On June 5, 1990, Soviet President Mikhail Gorbachev addressed a gathering of 150 business leaders in San Francisco. According to a statement from the Central Clinical Hospital, former Soviet President Mikhail Gorbachev died at the age of 91.

Former Soviet leader Mikhail Gorbachev, who played a central role in ending the Cold War, died Tuesday at age 91.

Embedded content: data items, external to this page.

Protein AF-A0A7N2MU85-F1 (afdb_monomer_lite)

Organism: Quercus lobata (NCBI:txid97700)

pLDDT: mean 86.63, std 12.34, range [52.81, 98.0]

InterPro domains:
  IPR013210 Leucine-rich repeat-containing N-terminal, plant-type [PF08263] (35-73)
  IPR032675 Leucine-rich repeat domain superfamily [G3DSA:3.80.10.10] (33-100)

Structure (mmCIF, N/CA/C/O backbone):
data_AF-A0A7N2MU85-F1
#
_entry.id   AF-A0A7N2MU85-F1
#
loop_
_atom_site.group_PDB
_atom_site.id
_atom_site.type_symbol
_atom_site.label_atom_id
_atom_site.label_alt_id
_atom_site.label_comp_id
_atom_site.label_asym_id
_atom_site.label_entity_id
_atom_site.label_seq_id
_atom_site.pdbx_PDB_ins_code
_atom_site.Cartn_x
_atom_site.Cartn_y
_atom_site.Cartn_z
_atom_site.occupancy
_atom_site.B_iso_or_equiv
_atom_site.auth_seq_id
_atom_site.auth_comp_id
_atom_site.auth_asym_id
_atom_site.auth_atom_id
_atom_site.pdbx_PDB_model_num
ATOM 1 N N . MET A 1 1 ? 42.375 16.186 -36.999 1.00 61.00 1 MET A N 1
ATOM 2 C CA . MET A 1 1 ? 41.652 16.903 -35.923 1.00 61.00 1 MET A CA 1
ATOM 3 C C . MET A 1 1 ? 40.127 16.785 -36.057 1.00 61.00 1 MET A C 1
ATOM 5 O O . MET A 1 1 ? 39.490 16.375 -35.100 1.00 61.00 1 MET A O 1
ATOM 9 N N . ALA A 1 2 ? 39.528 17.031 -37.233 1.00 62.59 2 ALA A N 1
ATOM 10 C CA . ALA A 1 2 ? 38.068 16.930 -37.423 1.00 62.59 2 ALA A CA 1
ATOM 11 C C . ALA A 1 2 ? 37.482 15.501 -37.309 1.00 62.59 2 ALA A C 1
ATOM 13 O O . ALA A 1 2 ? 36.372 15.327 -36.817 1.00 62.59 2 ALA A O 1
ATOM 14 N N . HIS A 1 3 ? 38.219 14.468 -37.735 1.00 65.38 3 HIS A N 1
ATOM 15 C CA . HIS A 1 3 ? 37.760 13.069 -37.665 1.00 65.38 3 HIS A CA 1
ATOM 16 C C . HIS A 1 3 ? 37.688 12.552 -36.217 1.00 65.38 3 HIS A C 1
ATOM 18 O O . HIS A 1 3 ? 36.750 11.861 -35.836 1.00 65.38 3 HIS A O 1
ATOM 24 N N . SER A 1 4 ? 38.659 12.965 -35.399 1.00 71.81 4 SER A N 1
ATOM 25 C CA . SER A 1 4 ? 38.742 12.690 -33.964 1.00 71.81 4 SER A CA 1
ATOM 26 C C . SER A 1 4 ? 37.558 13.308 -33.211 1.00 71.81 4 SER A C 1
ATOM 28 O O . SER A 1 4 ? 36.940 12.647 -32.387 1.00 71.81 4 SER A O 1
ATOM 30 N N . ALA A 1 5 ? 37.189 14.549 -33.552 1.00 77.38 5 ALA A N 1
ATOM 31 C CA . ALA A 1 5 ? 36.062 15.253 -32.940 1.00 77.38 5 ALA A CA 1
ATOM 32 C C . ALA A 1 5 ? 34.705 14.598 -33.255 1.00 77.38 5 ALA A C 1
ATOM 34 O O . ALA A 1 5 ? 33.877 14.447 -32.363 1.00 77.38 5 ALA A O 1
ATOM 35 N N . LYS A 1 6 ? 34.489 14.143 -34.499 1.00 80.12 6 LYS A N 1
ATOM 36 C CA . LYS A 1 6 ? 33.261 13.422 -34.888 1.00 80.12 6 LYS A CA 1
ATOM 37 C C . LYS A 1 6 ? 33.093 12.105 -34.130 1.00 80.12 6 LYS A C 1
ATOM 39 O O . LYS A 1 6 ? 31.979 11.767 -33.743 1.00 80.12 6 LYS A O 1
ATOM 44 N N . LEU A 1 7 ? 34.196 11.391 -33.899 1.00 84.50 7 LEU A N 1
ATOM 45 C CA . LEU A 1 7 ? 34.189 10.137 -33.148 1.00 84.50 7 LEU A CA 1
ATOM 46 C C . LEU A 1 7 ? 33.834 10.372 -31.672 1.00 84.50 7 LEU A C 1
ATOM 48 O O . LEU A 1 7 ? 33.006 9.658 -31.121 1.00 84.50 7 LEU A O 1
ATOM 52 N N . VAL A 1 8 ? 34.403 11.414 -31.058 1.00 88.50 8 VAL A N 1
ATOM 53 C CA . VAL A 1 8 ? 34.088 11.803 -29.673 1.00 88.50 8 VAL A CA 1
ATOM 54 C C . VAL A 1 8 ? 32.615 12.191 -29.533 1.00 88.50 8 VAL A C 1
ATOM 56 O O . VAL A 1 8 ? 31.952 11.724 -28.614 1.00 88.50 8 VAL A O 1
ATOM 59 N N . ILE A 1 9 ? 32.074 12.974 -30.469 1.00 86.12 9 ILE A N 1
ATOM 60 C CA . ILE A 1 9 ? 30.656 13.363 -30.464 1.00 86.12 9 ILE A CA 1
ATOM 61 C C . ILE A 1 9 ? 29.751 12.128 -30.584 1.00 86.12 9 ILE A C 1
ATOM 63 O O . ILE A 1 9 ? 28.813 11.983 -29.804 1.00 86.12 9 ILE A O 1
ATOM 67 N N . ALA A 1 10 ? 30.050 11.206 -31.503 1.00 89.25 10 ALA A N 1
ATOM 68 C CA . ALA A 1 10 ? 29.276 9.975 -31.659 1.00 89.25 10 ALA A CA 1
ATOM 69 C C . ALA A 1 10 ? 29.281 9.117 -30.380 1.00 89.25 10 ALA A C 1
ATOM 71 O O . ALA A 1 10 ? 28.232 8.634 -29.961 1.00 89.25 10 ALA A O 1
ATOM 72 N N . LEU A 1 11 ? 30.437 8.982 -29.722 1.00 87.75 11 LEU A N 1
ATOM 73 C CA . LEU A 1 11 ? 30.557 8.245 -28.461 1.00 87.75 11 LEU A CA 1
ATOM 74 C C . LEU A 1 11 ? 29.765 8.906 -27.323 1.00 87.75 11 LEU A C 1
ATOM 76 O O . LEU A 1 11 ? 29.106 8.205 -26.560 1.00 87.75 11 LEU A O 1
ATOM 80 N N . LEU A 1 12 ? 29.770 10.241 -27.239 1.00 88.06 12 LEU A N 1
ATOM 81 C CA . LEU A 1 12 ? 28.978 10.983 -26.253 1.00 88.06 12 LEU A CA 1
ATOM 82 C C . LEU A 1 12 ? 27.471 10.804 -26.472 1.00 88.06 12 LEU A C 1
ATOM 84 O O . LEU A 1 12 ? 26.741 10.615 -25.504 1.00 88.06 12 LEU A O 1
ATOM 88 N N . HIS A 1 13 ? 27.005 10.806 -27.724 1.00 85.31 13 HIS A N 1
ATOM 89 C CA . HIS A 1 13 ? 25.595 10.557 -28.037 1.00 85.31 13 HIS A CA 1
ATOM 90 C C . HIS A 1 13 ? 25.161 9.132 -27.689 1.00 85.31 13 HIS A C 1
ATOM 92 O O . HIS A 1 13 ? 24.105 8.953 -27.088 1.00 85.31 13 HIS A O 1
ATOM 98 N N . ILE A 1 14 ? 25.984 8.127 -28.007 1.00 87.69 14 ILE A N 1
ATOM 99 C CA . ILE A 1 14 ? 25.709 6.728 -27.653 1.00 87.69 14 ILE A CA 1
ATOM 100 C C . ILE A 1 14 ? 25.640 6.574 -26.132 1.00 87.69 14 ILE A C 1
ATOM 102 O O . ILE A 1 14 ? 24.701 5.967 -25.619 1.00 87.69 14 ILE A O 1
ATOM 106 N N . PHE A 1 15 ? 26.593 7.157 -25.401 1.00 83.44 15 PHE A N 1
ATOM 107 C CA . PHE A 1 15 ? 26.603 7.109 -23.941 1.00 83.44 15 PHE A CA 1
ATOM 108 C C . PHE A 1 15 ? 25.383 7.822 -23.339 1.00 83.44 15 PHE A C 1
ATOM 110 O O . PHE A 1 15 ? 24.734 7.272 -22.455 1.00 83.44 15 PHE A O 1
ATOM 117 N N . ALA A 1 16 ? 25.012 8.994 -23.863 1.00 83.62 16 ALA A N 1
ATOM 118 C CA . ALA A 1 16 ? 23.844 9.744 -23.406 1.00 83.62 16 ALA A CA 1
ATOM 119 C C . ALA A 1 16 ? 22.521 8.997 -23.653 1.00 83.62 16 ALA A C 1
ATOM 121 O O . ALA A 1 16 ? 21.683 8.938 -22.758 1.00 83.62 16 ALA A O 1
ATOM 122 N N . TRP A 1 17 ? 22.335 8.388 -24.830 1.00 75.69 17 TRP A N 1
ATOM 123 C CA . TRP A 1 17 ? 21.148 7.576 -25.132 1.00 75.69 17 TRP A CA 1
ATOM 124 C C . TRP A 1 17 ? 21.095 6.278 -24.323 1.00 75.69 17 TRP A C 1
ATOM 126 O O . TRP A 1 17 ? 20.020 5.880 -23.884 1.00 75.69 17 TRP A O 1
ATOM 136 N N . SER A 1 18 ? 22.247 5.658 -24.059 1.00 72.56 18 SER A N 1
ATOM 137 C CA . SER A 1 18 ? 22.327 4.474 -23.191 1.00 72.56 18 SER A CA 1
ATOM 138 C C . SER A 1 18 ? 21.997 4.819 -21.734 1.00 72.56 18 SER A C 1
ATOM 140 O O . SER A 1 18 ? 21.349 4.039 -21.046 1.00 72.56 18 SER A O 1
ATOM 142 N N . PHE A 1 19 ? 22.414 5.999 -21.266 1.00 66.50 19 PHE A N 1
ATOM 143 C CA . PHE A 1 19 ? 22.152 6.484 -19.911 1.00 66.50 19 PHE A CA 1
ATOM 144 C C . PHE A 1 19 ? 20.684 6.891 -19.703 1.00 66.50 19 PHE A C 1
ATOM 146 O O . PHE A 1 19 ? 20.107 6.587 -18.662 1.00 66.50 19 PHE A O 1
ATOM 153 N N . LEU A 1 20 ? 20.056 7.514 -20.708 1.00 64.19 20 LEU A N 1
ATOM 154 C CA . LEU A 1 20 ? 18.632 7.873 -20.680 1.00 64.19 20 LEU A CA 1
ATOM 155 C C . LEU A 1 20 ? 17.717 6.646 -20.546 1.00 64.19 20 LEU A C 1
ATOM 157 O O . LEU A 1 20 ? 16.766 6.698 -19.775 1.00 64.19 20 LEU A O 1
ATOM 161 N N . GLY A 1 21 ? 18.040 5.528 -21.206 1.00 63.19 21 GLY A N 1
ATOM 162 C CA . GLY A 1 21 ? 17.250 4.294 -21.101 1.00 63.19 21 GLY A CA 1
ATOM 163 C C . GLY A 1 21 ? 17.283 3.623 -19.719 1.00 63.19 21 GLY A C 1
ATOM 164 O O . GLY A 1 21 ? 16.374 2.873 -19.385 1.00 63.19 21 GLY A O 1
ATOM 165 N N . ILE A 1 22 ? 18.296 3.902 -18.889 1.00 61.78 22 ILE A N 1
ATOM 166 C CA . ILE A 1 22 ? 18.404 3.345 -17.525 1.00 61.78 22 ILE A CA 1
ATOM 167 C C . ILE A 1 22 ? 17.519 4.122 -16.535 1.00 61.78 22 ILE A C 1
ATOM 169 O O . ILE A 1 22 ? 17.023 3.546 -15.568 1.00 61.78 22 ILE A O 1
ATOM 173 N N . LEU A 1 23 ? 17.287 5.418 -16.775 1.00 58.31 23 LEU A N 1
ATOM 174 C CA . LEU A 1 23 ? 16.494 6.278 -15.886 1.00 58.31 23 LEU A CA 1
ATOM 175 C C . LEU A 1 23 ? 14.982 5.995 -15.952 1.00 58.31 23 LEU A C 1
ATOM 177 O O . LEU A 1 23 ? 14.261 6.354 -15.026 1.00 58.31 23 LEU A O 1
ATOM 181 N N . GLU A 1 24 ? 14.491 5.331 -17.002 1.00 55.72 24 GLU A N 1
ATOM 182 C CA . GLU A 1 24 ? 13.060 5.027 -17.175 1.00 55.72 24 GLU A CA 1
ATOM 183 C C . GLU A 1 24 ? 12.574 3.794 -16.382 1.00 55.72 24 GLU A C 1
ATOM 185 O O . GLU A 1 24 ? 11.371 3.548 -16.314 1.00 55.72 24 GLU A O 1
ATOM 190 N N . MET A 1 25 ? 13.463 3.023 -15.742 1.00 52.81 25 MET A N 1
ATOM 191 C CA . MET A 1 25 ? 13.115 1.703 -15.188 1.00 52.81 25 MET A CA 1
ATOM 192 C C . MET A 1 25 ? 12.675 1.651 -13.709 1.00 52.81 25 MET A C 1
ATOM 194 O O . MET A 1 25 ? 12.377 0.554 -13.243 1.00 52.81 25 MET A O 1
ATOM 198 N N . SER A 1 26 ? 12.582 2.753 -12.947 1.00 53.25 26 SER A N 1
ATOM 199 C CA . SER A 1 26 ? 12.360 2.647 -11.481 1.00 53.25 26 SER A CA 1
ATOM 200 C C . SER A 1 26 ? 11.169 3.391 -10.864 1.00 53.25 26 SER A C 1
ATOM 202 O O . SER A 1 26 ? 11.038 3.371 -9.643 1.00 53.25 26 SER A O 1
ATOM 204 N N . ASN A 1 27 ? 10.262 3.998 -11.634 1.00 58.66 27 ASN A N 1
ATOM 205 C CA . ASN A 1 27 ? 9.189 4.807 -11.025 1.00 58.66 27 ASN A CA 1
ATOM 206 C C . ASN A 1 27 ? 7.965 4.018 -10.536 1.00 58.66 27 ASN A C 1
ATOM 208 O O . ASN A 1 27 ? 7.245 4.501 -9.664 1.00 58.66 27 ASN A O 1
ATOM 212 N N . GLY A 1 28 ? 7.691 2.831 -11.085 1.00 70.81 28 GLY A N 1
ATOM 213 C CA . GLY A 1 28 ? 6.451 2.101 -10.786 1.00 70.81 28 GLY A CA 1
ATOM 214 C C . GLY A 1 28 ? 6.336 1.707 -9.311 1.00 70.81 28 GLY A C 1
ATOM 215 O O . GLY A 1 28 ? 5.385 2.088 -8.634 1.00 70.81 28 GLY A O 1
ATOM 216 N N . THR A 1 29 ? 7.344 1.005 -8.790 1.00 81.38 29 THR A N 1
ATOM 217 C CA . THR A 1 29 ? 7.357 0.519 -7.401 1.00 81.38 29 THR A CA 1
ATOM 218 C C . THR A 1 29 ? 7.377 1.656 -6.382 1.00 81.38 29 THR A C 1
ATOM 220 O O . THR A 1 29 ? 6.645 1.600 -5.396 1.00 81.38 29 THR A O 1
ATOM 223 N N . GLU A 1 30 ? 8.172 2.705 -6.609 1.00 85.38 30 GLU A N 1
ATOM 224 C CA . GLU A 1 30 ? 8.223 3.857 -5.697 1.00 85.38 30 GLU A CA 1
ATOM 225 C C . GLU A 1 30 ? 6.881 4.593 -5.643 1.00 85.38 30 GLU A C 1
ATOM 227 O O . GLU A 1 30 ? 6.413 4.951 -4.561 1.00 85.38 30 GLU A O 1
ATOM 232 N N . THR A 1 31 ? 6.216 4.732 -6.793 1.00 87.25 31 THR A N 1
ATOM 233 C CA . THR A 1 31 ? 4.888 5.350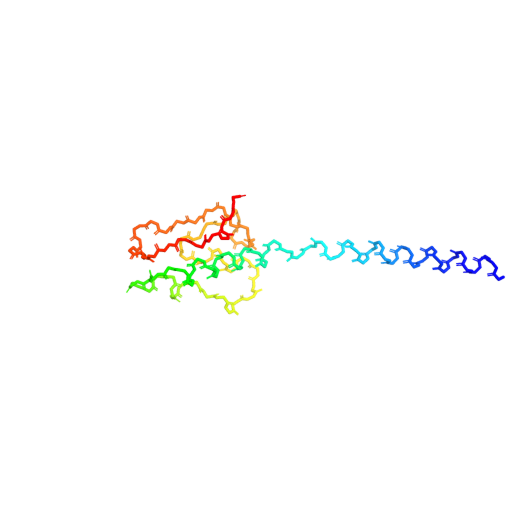 -6.893 1.00 87.25 31 THR A CA 1
ATOM 234 C C . THR A 1 31 ? 3.828 4.510 -6.176 1.00 87.25 31 THR A C 1
ATOM 236 O O . THR A 1 31 ? 3.004 5.050 -5.439 1.00 87.25 31 THR A O 1
ATOM 239 N N . VAL A 1 32 ? 3.877 3.180 -6.308 1.00 89.25 32 VAL A N 1
ATOM 240 C CA . VAL A 1 32 ? 2.986 2.261 -5.575 1.00 89.25 32 VAL A CA 1
ATOM 241 C C . VAL A 1 32 ? 3.219 2.350 -4.064 1.00 89.25 32 VAL A C 1
ATOM 243 O O . VAL A 1 32 ? 2.260 2.462 -3.300 1.00 89.25 32 VAL A O 1
ATOM 246 N N . ILE A 1 33 ? 4.479 2.352 -3.615 1.00 91.88 33 ILE A N 1
ATOM 247 C CA . ILE A 1 33 ? 4.823 2.502 -2.193 1.00 91.88 33 ILE A CA 1
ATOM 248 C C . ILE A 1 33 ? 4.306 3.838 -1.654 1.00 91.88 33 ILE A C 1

Russian media reported his death, citing the hospital where he was treated as saying he died of a "serious and protracted illness," without providing further information.

Gorbachev's trademark policies of glasnost and perestroika helped open the Soviet economy and liberalize society in the late 1980s, coming to terms with the past and reaching agreement with Western leaders on arms control. He also oversaw the withdrawal of Soviet troops from a military campaign in Afghanistan that lasted about a decade and the USSR 's handling of Chernobyl.

He was awarded the Nobel Peace Prize in 1990 and was considered a visionary by many abroad, including President Ronald Reagan. But his legacy is complicated at home, where many see him as the man who brought about the collapse of the Soviet Union.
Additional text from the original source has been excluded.